Answer from Nadia: The first step is having separate bank accounts for business and personal money. There are specific legal reasons for the separation. The separation also helps you to know how much you need to make and to develop a spending plan. During the webinar, we discussed business transactions, however, many of the same principles for tracking will apply for you personally.
Secondly, once your accounts are separate, make sure you’re tracking ALL of your financial activity for your business. This means looking at your income and expenses and grouping each transaction into a specific category.
- Examples of income categories for a planner: weddings, corporate events, celebrations, consulting, workshops
- Examples of expense categories: advertising, mileage, uniforms, supplies with subcategories for design/decor, floral, and office supplies; or if you’re a caterer/ baker – supplies with subcategories for food supplies, packaging supplies
Question #2: What’s the difference between financial tracking and financial reporting? And which one should I be doing?
Answer from Nadia: Financial tracking is keeping a record of each dollar that you receive or spend and organizing each transaction into a specific category. Financial reporting is summarizing the categories in a manner that helps you to analyze your business activity; it allows you to make better business decisions and to share your financial activity with people outside of your business. Ideally, you should do both.
Here are four things to keep in mind:
- You have to track before you can report.
- You may have more detailed reports for internal decision making and less detailed reports for external sharing.
- There are two main financial statements that help you analyze your business – an income statement (also called profit and loss statement) and balance sheet.
- There are some systems that only track income or only track expenses and produce limited financial reports. All financial reporting systems also allow you to track. If you choose a system that only allows for tracking, I recommend you identify another system for financial reporting.
- Credit card processing systems that include tracking: Square, Stripe, Shopify
- Customer relationship management systems that include tracking: Honeybook, Dubsado
- Financial Reporting systems: QuickBooks, Xero, FreshBooks, Wave
Question #3: What’s the best way to track my expenses to identify what is essential and what can be cut?

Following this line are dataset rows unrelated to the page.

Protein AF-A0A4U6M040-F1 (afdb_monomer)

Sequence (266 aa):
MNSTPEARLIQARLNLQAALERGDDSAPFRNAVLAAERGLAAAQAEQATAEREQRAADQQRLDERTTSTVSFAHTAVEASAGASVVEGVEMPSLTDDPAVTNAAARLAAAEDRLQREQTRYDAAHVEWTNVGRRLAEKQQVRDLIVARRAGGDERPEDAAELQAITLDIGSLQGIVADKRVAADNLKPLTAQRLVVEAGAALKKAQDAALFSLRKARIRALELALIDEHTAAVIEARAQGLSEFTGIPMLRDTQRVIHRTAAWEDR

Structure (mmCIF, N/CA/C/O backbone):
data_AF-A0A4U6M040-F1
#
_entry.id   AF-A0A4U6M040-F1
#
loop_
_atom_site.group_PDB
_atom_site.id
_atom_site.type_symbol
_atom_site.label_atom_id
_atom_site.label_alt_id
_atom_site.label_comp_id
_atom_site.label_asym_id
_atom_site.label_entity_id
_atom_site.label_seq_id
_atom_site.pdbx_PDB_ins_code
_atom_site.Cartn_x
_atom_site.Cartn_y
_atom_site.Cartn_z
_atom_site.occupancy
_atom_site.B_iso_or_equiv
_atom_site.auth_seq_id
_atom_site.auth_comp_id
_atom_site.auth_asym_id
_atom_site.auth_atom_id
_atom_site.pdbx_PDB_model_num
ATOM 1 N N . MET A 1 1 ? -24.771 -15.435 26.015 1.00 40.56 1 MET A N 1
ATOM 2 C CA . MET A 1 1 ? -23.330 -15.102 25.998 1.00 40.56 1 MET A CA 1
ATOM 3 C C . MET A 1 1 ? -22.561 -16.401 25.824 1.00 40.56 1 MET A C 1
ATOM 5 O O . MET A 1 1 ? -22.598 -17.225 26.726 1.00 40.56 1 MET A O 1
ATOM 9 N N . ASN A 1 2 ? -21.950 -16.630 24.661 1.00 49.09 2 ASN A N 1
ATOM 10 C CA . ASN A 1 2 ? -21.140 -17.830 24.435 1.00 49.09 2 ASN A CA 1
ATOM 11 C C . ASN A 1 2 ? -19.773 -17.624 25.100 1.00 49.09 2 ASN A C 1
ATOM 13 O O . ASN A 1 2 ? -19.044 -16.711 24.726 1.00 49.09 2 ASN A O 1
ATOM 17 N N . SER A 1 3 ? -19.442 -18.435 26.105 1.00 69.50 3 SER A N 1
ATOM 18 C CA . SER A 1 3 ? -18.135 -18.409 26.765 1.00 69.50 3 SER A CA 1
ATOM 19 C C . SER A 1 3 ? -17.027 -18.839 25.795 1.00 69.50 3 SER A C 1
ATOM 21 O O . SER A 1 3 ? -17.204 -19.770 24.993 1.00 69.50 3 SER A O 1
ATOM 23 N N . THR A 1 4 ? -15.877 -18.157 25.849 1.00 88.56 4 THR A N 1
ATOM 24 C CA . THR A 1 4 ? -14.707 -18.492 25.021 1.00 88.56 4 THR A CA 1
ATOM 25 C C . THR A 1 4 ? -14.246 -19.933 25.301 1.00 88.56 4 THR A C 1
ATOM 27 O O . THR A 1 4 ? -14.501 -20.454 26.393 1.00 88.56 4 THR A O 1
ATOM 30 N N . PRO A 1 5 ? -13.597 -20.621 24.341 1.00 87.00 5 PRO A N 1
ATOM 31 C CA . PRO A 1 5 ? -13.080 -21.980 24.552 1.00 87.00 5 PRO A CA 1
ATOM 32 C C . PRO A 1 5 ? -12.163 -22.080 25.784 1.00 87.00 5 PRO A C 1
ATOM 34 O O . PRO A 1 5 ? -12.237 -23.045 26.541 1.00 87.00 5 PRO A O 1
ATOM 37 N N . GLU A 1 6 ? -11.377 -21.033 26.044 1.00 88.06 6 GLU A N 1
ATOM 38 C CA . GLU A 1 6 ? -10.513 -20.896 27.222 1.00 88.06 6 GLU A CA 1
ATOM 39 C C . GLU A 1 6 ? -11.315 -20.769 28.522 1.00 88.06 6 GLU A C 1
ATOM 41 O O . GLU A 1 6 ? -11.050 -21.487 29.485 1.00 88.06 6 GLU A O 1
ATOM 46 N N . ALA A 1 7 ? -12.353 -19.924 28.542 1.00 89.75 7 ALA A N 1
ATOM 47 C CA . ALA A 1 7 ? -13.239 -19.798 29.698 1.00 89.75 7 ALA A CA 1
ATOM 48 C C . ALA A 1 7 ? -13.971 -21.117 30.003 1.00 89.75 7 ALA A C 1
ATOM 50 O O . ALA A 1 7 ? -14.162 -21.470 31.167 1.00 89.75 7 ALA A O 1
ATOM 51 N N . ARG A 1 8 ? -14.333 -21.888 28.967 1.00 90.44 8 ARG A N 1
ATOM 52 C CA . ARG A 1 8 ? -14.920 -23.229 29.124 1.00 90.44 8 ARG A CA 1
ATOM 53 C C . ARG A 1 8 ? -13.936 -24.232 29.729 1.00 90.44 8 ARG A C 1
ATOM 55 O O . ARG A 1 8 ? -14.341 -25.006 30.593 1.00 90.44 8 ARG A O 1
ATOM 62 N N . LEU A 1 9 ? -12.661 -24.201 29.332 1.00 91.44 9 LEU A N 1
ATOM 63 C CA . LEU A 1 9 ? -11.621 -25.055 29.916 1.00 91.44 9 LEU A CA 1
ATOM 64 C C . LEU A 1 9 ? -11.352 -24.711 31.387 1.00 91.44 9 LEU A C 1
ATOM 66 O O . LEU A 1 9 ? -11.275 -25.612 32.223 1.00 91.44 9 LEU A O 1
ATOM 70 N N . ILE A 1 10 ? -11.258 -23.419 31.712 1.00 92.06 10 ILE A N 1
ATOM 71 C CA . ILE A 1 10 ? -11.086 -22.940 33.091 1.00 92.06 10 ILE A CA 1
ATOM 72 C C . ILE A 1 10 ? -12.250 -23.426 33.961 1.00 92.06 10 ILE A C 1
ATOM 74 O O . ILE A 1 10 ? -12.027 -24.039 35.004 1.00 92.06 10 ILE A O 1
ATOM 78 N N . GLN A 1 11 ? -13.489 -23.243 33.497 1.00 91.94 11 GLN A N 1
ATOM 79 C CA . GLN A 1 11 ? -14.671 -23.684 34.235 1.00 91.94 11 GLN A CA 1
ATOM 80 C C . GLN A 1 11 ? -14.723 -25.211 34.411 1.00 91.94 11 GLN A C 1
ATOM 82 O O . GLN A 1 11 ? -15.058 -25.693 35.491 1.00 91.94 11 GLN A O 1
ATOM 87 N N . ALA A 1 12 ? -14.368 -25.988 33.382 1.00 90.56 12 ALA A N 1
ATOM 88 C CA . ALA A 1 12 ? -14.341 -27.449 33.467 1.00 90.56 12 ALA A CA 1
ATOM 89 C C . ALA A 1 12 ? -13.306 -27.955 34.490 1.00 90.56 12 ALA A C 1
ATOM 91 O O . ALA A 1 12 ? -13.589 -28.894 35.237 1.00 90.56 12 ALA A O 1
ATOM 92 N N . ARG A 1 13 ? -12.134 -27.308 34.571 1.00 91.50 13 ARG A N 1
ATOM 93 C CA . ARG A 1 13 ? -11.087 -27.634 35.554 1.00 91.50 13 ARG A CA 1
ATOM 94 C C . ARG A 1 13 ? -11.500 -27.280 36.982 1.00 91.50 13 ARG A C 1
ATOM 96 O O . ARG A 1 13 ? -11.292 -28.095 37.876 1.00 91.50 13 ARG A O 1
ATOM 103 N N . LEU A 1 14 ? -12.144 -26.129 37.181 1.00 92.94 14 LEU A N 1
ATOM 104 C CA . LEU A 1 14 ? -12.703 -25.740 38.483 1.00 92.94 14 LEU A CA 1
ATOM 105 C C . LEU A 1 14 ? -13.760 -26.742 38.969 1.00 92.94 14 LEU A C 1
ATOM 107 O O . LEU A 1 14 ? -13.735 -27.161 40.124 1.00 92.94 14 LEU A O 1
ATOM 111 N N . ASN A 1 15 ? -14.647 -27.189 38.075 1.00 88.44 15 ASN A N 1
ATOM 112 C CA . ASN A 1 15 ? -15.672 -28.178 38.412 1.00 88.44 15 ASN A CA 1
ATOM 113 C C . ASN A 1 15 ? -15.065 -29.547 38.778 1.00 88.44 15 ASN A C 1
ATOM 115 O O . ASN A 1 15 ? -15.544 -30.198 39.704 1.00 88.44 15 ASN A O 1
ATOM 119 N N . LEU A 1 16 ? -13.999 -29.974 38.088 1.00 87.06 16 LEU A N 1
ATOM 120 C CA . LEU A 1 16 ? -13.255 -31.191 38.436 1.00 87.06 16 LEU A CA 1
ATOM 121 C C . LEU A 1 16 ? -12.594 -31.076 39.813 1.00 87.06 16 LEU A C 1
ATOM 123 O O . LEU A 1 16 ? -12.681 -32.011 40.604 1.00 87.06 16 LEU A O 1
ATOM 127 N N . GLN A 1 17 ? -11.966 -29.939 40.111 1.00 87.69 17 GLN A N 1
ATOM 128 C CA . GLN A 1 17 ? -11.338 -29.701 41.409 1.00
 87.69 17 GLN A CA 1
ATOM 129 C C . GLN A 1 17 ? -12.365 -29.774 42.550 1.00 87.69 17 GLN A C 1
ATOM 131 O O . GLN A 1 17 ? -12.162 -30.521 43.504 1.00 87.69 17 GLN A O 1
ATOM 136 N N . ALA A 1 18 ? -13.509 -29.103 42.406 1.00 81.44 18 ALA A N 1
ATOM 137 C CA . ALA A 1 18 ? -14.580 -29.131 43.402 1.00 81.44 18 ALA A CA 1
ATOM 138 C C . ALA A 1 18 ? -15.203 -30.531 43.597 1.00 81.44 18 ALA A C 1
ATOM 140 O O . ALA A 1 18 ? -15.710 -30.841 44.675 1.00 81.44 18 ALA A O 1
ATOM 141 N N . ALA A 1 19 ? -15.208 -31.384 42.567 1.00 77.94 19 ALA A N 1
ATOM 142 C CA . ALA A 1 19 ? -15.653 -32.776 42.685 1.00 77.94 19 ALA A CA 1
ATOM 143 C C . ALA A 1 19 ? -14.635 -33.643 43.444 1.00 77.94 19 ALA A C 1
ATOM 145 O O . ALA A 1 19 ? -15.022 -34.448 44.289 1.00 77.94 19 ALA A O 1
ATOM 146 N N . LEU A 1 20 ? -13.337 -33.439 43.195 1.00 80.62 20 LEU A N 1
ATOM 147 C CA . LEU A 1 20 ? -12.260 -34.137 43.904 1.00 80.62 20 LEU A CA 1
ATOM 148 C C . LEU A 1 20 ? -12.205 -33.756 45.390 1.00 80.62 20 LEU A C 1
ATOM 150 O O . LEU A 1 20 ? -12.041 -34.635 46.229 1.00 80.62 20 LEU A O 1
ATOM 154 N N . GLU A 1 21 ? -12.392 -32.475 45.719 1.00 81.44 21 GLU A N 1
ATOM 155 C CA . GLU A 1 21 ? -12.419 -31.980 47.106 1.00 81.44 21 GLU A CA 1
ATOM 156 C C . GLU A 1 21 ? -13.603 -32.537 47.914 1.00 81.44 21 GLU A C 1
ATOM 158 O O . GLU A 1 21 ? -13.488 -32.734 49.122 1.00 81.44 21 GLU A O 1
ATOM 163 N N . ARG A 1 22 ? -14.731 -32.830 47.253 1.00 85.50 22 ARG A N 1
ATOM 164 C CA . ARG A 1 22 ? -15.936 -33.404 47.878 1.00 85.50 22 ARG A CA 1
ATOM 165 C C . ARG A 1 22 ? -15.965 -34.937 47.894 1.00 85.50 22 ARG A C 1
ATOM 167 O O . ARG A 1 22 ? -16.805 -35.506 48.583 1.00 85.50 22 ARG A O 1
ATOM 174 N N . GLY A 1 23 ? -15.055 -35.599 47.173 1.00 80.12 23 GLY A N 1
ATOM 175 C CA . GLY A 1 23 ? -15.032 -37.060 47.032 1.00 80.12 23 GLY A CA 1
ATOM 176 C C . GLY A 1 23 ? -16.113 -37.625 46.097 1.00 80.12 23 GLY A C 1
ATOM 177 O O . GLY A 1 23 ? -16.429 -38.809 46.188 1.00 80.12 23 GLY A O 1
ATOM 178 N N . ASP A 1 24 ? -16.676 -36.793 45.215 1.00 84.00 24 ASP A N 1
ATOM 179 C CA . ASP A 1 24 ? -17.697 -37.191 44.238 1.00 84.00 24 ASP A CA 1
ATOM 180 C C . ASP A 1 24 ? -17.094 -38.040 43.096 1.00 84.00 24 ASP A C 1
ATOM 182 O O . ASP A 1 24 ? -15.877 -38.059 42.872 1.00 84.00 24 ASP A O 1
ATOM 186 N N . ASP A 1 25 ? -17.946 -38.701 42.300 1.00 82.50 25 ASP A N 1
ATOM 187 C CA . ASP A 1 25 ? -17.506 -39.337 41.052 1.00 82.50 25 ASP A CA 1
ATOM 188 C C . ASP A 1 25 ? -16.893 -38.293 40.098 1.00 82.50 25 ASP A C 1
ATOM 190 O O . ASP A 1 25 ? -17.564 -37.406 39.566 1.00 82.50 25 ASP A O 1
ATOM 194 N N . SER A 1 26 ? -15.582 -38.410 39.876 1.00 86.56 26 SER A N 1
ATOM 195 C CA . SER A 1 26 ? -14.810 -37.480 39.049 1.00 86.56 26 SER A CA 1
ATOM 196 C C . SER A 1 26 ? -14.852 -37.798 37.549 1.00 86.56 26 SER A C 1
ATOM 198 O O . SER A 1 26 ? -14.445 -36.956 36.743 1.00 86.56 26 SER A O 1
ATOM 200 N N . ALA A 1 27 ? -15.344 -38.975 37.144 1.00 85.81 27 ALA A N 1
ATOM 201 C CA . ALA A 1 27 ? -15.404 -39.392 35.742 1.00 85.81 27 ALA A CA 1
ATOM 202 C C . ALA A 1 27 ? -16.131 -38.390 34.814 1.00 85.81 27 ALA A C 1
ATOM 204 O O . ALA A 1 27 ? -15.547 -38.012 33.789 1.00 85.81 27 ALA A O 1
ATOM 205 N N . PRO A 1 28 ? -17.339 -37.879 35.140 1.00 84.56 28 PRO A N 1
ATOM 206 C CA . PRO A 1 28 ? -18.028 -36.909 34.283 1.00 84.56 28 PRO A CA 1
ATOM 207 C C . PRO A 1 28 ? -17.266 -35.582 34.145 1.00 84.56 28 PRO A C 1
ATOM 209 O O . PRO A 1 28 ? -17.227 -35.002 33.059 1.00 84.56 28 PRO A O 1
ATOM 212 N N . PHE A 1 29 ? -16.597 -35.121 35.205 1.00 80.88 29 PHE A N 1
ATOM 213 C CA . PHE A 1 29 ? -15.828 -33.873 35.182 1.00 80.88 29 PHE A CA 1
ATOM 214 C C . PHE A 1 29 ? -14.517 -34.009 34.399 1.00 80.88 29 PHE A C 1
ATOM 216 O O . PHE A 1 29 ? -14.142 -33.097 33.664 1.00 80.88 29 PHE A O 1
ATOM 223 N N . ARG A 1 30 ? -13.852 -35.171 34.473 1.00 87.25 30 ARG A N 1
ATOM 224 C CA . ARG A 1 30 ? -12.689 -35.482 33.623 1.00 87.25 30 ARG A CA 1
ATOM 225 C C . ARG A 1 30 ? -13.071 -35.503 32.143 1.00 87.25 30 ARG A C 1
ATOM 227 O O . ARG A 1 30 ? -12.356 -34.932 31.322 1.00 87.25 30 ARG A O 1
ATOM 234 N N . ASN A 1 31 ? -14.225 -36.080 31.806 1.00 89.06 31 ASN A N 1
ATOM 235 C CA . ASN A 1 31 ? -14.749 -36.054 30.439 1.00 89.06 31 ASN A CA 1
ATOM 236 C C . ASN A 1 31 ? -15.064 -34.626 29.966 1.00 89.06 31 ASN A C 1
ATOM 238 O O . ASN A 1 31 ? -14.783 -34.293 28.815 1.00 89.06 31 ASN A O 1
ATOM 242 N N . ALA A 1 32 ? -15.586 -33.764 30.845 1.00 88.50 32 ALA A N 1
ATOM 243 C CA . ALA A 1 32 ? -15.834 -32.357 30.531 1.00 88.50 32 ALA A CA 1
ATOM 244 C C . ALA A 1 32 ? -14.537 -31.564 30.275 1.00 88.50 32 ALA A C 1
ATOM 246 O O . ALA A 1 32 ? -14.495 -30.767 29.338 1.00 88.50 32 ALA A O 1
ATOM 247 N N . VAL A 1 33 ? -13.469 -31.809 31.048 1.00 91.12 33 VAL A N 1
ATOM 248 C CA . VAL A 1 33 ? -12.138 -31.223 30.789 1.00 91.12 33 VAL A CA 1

Answer from Nadia: Consider your expenses in three categories:
- Fixed – These are the expenses that you have a contractual obligation or commitment to pay to operate your business. You pay the same amount at the same time each month/quarter/year. Think: rent, insurance.
- Firm – These are the expenses that you incur regularly to operate your business, but the dollar amount or timing changes based on how much business you’re doing or what your specific needs may be. You may have a month-to-month agreement for these expenses, however you can change the agreement at any time. Think: staffing, supplies.
- Flexible – These are the items and activities that enrich your business and make your work easier and more enjoyable. Think: meetings/meals, client gifts.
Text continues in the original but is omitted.